-------- Supplied material

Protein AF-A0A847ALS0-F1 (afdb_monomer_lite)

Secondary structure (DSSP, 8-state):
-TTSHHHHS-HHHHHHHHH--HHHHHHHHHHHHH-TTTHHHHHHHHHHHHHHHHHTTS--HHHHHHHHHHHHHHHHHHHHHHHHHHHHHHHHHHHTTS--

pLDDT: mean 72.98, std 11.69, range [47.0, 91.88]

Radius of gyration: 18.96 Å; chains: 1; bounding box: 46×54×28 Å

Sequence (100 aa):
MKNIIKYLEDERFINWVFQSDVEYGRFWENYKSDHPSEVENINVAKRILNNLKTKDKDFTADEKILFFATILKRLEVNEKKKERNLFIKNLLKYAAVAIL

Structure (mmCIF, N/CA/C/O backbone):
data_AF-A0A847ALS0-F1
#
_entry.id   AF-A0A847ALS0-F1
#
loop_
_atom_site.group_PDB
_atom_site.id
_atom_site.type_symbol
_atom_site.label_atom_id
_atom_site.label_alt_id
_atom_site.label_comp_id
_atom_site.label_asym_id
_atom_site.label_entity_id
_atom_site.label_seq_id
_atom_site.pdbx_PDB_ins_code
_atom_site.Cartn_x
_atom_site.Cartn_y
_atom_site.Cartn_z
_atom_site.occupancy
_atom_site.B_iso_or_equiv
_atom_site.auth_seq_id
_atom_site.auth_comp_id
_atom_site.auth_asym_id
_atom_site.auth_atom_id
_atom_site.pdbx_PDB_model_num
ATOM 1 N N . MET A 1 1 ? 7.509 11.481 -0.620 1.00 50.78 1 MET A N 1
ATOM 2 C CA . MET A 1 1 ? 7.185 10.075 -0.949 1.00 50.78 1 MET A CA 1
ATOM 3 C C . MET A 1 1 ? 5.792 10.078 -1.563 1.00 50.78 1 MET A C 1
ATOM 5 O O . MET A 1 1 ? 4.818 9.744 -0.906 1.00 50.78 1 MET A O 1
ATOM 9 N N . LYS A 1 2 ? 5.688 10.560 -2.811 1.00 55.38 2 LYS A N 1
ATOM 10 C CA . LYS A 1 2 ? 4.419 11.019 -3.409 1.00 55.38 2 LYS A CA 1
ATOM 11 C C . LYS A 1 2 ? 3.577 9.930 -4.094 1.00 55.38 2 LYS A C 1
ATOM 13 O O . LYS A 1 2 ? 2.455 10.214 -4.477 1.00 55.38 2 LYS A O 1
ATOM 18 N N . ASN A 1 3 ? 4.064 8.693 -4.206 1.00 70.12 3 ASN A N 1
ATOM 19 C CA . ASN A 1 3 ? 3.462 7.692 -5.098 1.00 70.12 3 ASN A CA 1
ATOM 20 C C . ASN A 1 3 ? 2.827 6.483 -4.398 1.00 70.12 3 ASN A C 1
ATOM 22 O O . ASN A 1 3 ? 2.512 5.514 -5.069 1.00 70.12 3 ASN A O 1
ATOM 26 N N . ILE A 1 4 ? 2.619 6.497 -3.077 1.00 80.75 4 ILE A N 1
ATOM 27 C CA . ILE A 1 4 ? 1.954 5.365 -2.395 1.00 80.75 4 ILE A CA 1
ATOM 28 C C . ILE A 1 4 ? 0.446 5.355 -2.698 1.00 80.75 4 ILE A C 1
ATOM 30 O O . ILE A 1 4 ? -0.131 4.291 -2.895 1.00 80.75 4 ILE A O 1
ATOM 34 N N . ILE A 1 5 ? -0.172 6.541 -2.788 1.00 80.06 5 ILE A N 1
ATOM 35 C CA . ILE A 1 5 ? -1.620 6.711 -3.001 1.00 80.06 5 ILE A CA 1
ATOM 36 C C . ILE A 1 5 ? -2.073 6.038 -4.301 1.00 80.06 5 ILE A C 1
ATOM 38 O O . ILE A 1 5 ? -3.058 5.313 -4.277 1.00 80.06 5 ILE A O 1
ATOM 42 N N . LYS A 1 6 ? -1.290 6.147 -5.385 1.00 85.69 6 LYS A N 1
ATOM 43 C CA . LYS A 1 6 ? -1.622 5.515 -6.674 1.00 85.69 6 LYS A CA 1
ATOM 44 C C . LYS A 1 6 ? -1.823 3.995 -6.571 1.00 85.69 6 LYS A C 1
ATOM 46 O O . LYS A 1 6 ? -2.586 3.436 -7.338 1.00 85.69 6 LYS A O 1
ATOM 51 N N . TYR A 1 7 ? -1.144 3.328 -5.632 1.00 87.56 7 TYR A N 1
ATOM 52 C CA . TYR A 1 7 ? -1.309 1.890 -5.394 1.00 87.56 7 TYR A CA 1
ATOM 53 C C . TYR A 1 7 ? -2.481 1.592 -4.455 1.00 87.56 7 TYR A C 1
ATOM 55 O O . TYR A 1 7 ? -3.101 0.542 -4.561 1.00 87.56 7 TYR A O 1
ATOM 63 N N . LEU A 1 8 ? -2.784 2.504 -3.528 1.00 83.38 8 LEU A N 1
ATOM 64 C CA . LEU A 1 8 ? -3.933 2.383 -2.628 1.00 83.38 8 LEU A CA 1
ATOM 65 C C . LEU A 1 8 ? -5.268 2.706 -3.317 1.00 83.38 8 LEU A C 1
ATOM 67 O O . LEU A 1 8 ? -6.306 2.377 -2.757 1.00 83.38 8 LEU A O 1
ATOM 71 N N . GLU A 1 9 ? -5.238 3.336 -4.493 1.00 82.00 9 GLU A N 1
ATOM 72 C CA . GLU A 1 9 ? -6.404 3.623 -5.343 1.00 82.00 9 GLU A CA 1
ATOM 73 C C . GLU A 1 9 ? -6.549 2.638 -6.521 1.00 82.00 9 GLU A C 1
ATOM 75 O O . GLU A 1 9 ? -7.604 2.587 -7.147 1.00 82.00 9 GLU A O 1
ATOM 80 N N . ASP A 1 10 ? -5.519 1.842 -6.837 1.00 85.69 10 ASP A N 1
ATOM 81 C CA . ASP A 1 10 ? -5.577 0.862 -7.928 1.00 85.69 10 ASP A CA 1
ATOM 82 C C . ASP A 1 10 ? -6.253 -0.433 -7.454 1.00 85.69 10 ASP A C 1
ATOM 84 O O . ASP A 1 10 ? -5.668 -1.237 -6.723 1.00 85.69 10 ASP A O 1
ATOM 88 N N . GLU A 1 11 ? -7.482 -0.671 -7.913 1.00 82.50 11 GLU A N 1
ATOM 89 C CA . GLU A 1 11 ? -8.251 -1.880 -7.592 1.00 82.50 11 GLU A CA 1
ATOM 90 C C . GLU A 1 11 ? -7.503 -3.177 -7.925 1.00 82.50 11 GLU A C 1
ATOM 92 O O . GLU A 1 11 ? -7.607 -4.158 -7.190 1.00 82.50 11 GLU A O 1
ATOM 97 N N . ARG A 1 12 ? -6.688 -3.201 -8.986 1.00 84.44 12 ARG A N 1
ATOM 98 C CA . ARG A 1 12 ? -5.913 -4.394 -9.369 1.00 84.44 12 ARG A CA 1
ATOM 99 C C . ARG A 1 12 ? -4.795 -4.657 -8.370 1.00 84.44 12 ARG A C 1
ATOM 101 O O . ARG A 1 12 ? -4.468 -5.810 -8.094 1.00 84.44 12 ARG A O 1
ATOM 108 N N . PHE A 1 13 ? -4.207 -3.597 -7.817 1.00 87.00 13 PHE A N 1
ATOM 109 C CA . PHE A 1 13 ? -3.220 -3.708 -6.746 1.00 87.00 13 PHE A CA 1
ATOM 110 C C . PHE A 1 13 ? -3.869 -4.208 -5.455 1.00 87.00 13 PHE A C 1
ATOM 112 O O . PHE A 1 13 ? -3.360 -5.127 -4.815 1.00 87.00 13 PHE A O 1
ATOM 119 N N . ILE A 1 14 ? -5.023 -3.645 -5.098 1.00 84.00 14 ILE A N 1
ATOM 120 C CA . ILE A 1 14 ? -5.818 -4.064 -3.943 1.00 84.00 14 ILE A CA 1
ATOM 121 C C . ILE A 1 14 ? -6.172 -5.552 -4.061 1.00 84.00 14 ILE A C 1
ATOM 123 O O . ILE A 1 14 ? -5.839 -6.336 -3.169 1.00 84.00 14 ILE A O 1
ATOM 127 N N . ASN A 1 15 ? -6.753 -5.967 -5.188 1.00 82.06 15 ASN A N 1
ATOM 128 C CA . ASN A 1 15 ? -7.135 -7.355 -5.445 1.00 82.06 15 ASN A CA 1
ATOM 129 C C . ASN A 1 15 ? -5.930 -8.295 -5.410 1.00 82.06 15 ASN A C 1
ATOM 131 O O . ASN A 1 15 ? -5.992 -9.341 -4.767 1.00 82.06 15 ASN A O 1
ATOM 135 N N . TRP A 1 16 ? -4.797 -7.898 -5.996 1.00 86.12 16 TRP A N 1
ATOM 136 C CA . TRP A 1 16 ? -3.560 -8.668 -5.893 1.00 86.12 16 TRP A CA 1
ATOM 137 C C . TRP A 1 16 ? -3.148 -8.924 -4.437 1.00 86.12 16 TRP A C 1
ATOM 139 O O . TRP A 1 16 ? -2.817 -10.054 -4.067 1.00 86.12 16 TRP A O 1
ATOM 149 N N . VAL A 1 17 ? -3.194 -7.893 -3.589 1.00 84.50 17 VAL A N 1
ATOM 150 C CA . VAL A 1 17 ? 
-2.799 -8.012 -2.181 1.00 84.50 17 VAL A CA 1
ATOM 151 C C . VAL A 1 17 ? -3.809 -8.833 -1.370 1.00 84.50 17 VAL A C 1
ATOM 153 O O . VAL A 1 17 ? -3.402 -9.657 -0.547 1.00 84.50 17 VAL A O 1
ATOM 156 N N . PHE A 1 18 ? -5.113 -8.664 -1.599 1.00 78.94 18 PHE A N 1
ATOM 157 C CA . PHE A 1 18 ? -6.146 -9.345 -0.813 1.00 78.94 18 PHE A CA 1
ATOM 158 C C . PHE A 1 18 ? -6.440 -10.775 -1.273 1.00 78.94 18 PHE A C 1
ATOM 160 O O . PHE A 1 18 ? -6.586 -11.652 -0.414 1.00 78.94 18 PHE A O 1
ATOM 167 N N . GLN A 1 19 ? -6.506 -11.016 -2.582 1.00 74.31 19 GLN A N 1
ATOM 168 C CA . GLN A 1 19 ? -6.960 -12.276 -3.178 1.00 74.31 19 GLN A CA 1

----------------
-------- Supplied material

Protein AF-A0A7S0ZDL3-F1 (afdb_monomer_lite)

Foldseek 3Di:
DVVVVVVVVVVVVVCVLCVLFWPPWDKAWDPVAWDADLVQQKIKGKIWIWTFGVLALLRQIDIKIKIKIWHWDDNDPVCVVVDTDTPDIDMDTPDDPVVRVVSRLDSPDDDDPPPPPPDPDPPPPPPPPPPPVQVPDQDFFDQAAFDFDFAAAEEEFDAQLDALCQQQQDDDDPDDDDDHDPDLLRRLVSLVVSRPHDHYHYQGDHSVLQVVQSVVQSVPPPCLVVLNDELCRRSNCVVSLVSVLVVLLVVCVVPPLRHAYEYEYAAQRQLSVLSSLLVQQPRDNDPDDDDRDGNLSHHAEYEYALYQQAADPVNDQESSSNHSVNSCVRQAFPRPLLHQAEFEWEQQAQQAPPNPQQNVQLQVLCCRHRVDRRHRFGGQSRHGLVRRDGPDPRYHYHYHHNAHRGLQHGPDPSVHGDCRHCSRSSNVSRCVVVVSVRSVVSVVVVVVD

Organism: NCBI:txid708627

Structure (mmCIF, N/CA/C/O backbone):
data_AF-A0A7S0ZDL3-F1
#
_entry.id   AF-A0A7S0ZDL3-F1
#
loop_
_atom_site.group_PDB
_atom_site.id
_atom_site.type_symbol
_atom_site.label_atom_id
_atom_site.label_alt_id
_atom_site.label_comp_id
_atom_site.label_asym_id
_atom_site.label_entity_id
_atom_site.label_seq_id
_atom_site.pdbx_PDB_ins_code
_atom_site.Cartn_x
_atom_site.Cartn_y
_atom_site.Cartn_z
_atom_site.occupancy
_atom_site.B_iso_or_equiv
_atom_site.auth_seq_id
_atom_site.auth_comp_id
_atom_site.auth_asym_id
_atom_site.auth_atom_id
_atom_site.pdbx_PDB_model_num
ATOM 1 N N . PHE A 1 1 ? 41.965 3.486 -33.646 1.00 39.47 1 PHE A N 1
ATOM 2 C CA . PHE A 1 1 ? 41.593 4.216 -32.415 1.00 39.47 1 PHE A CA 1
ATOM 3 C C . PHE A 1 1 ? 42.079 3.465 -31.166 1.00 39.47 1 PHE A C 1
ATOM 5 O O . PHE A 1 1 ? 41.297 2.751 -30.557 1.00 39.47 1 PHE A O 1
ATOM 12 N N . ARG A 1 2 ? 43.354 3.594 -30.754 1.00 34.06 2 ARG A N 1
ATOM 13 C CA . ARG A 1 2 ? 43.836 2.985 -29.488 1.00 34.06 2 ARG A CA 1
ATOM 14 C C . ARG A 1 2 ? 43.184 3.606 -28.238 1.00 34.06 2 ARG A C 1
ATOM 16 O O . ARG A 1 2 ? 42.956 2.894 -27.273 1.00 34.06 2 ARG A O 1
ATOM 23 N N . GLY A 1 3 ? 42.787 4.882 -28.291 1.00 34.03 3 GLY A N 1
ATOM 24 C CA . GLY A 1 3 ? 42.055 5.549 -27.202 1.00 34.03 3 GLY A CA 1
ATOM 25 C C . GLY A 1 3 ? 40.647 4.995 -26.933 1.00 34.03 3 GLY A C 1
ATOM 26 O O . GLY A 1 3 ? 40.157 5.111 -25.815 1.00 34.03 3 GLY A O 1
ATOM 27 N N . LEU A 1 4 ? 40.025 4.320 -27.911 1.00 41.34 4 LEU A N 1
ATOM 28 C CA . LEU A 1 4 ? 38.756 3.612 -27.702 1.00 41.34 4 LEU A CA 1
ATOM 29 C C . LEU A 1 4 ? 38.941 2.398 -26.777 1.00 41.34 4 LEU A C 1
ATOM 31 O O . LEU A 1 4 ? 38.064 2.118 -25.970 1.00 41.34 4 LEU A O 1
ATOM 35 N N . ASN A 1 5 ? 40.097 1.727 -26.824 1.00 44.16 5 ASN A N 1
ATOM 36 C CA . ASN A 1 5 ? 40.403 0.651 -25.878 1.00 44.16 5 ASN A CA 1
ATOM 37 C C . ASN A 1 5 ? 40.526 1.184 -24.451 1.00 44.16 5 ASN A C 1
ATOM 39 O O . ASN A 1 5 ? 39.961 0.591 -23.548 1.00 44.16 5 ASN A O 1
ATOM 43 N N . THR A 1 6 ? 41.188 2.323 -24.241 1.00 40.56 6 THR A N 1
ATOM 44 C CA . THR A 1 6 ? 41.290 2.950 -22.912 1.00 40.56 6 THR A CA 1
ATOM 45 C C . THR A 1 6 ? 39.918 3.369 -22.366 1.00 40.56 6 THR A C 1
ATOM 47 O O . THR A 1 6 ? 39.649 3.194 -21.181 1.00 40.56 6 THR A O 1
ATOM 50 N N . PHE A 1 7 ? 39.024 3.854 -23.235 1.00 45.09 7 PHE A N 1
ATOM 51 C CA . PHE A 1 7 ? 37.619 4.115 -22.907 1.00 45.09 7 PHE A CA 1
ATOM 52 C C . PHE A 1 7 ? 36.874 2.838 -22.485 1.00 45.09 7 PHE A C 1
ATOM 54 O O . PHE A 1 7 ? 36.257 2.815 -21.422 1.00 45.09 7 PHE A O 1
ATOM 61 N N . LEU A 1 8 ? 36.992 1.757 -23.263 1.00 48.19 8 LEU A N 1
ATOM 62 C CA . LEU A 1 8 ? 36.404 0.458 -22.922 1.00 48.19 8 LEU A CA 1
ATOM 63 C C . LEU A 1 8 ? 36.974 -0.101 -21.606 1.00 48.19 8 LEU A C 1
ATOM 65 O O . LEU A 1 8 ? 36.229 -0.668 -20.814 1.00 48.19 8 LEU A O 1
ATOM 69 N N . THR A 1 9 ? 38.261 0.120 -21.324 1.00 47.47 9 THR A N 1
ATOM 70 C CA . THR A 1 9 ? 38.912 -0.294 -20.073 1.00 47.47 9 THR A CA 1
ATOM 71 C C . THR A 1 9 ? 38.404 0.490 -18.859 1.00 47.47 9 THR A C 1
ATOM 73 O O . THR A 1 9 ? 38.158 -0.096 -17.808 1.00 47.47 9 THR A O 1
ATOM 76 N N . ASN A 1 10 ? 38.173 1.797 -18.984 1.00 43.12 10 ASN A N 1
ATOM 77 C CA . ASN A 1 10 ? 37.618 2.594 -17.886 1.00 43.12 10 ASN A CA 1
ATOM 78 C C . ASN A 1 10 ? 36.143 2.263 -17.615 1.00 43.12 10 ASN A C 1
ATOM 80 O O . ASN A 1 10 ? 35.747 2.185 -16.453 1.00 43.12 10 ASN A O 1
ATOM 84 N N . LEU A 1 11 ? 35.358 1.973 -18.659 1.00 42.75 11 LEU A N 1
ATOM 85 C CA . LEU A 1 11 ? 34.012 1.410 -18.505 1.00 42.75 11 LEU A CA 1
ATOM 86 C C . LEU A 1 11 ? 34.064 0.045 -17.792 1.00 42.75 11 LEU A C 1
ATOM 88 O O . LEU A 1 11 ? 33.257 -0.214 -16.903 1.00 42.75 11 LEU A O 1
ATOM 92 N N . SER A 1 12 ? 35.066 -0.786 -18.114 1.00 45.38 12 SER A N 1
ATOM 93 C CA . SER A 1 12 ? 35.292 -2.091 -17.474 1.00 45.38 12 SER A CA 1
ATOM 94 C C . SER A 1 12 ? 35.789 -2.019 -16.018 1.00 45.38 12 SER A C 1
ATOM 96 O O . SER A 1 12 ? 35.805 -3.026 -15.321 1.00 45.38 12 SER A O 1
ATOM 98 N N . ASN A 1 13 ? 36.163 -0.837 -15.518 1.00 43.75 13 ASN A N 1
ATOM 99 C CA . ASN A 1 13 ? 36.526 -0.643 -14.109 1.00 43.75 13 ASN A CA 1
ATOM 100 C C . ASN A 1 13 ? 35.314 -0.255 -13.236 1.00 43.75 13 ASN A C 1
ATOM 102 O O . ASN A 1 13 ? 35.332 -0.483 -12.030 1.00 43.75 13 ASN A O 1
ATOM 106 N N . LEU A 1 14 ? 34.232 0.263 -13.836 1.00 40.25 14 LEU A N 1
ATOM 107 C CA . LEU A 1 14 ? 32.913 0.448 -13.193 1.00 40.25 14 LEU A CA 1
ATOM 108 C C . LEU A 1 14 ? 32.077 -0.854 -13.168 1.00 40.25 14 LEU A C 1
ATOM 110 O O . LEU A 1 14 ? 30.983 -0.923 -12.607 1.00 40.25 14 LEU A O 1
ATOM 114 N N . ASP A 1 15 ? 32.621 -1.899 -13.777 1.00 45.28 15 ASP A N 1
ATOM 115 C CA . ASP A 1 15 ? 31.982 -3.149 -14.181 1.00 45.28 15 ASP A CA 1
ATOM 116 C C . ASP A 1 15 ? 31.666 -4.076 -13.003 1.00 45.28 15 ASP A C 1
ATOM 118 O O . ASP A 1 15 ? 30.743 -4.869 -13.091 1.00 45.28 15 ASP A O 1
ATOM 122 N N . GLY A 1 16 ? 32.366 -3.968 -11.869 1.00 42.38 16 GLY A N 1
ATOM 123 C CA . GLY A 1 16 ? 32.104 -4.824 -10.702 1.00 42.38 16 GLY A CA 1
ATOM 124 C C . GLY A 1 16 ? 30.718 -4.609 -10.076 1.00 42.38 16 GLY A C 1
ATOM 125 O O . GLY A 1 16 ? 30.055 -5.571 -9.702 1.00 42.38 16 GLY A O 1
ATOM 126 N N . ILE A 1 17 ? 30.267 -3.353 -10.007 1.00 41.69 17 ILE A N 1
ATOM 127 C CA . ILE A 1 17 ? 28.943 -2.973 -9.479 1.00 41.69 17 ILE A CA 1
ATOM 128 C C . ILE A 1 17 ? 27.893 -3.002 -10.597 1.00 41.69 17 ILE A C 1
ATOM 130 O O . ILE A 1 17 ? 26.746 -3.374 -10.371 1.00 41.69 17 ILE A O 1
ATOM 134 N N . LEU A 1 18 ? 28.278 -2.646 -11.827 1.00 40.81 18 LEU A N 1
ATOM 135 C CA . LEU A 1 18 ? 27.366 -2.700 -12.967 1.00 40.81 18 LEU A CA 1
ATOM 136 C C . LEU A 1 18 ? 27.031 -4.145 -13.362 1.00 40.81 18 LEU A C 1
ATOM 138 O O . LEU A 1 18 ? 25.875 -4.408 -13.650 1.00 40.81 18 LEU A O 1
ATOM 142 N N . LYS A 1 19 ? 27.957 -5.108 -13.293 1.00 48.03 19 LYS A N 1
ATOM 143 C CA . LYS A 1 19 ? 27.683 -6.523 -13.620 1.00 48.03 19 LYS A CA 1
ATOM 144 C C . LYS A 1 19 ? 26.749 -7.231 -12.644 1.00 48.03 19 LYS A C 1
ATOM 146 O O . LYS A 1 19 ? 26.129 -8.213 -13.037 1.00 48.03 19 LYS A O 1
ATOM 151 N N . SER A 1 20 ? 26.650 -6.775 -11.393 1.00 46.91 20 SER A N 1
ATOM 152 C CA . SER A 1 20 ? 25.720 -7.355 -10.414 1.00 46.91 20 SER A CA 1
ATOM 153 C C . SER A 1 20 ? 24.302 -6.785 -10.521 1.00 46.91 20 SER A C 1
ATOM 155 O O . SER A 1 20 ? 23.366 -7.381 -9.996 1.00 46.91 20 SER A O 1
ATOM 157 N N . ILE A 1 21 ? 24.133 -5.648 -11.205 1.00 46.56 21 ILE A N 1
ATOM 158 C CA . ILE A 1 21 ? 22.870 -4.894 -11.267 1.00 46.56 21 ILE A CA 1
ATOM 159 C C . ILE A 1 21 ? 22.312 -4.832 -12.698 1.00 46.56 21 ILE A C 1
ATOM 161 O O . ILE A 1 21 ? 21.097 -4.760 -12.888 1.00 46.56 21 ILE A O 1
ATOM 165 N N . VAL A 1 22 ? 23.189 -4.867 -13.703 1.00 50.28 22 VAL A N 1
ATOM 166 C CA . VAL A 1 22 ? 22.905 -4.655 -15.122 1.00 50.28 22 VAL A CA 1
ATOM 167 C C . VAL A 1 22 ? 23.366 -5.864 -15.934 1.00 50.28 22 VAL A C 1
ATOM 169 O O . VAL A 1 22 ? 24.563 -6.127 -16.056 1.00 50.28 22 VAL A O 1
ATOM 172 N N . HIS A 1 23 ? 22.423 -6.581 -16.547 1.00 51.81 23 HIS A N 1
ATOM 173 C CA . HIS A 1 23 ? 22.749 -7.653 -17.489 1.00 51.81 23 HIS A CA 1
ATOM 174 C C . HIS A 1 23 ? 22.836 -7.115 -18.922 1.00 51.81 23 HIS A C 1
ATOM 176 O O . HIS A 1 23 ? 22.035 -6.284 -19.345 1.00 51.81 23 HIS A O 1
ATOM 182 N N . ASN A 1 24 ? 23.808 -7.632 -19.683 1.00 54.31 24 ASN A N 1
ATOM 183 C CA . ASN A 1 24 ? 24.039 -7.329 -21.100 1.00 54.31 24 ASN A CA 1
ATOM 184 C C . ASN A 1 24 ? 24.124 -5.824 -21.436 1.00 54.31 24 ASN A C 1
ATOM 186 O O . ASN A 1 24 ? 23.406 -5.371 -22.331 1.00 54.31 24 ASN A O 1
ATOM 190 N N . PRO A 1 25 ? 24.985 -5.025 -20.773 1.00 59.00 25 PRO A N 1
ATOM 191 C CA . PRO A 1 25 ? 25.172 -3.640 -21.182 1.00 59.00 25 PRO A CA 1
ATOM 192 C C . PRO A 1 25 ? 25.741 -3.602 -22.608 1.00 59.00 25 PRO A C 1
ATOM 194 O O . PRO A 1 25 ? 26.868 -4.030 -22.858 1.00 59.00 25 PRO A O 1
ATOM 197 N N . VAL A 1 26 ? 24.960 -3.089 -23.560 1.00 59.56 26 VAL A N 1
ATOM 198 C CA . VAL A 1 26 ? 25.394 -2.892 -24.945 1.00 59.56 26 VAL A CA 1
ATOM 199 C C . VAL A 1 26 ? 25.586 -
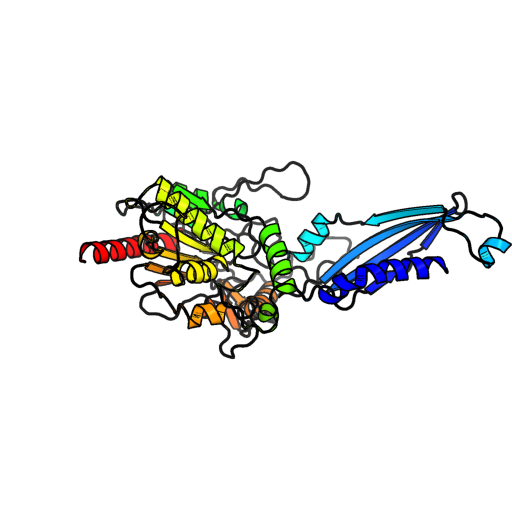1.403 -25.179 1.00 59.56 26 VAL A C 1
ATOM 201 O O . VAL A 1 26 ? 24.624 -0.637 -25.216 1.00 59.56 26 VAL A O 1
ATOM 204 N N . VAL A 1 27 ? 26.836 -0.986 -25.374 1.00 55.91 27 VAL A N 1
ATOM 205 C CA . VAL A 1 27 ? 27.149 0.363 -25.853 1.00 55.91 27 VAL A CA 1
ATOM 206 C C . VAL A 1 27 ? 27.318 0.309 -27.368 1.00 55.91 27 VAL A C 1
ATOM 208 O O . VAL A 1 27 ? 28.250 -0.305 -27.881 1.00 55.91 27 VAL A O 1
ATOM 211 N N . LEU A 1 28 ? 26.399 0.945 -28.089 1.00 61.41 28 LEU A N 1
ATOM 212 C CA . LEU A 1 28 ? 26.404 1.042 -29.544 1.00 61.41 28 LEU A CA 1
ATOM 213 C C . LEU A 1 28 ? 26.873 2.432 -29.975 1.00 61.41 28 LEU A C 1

----------------

Try it: Transcribe the records above from the line holding "ATOM 161 O O" down to the line holding "ATOM 191 C CA", inclusive, without adding anything.

Reply:
ATOM 161 O O . ILE A 1 21 ? 21.097 -4.760 -12.888 1.00 46.56 21 ILE A O 1
ATOM 165 N N . VAL A 1 22 ? 23.189 -4.867 -13.703 1.00 50.28 22 VAL A N 1
ATOM 166 C CA . VAL A 1 22 ? 22.905 -4.655 -15.122 1.00 50.28 22 VAL A CA 1
ATOM 167 C C . VAL A 1 22 ? 23.366 -5.864 -15.934 1.00 50.28 22 VAL A C 1
ATOM 169 O O . VAL A 1 22 ? 24.563 -6.127 -16.056 1.00 50.28 22 VAL A O 1
ATOM 172 N N . HIS A 1 23 ? 22.423 -6.581 -16.547 1.00 51.81 23 HIS A N 1
ATOM 173 C CA . HIS A 1 23 ? 22.749 -7.653 -17.489 1.00 51.81 23 HIS A CA 1
ATOM 174 C C . HIS A 1 23 ? 22.836 -7.115 -18.922 1.00 51.81 23 HIS A C 1
ATOM 176 O O . HIS A 1 23 ? 22.035 -6.284 -19.345 1.00 51.81 23 HIS A O 1
ATOM 182 N N . ASN A 1 24 ? 23.808 -7.632 -19.683 1.00 54.31 24 ASN A N 1
ATOM 183 C CA . ASN A 1 24 ? 24.039 -7.329 -21.100 1.00 54.31 24 ASN A CA 1
ATOM 184 C C . ASN A 1 24 ? 24.124 -5.824 -21.436 1.00 54.31 24 ASN A C 1
ATOM 186 O O . ASN A 1 24 ? 23.406 -5.371 -22.331 1.00 54.31 24 ASN A O 1
ATOM 190 N N . PRO A 1 25 ? 24.985 -5.025 -20.773 1.00 59.00 25 PRO A N 1
ATOM 191 C CA . PRO A 1 25 ? 25.172 -3.640 -21.182 1.00 59.00 25 PRO A CA 1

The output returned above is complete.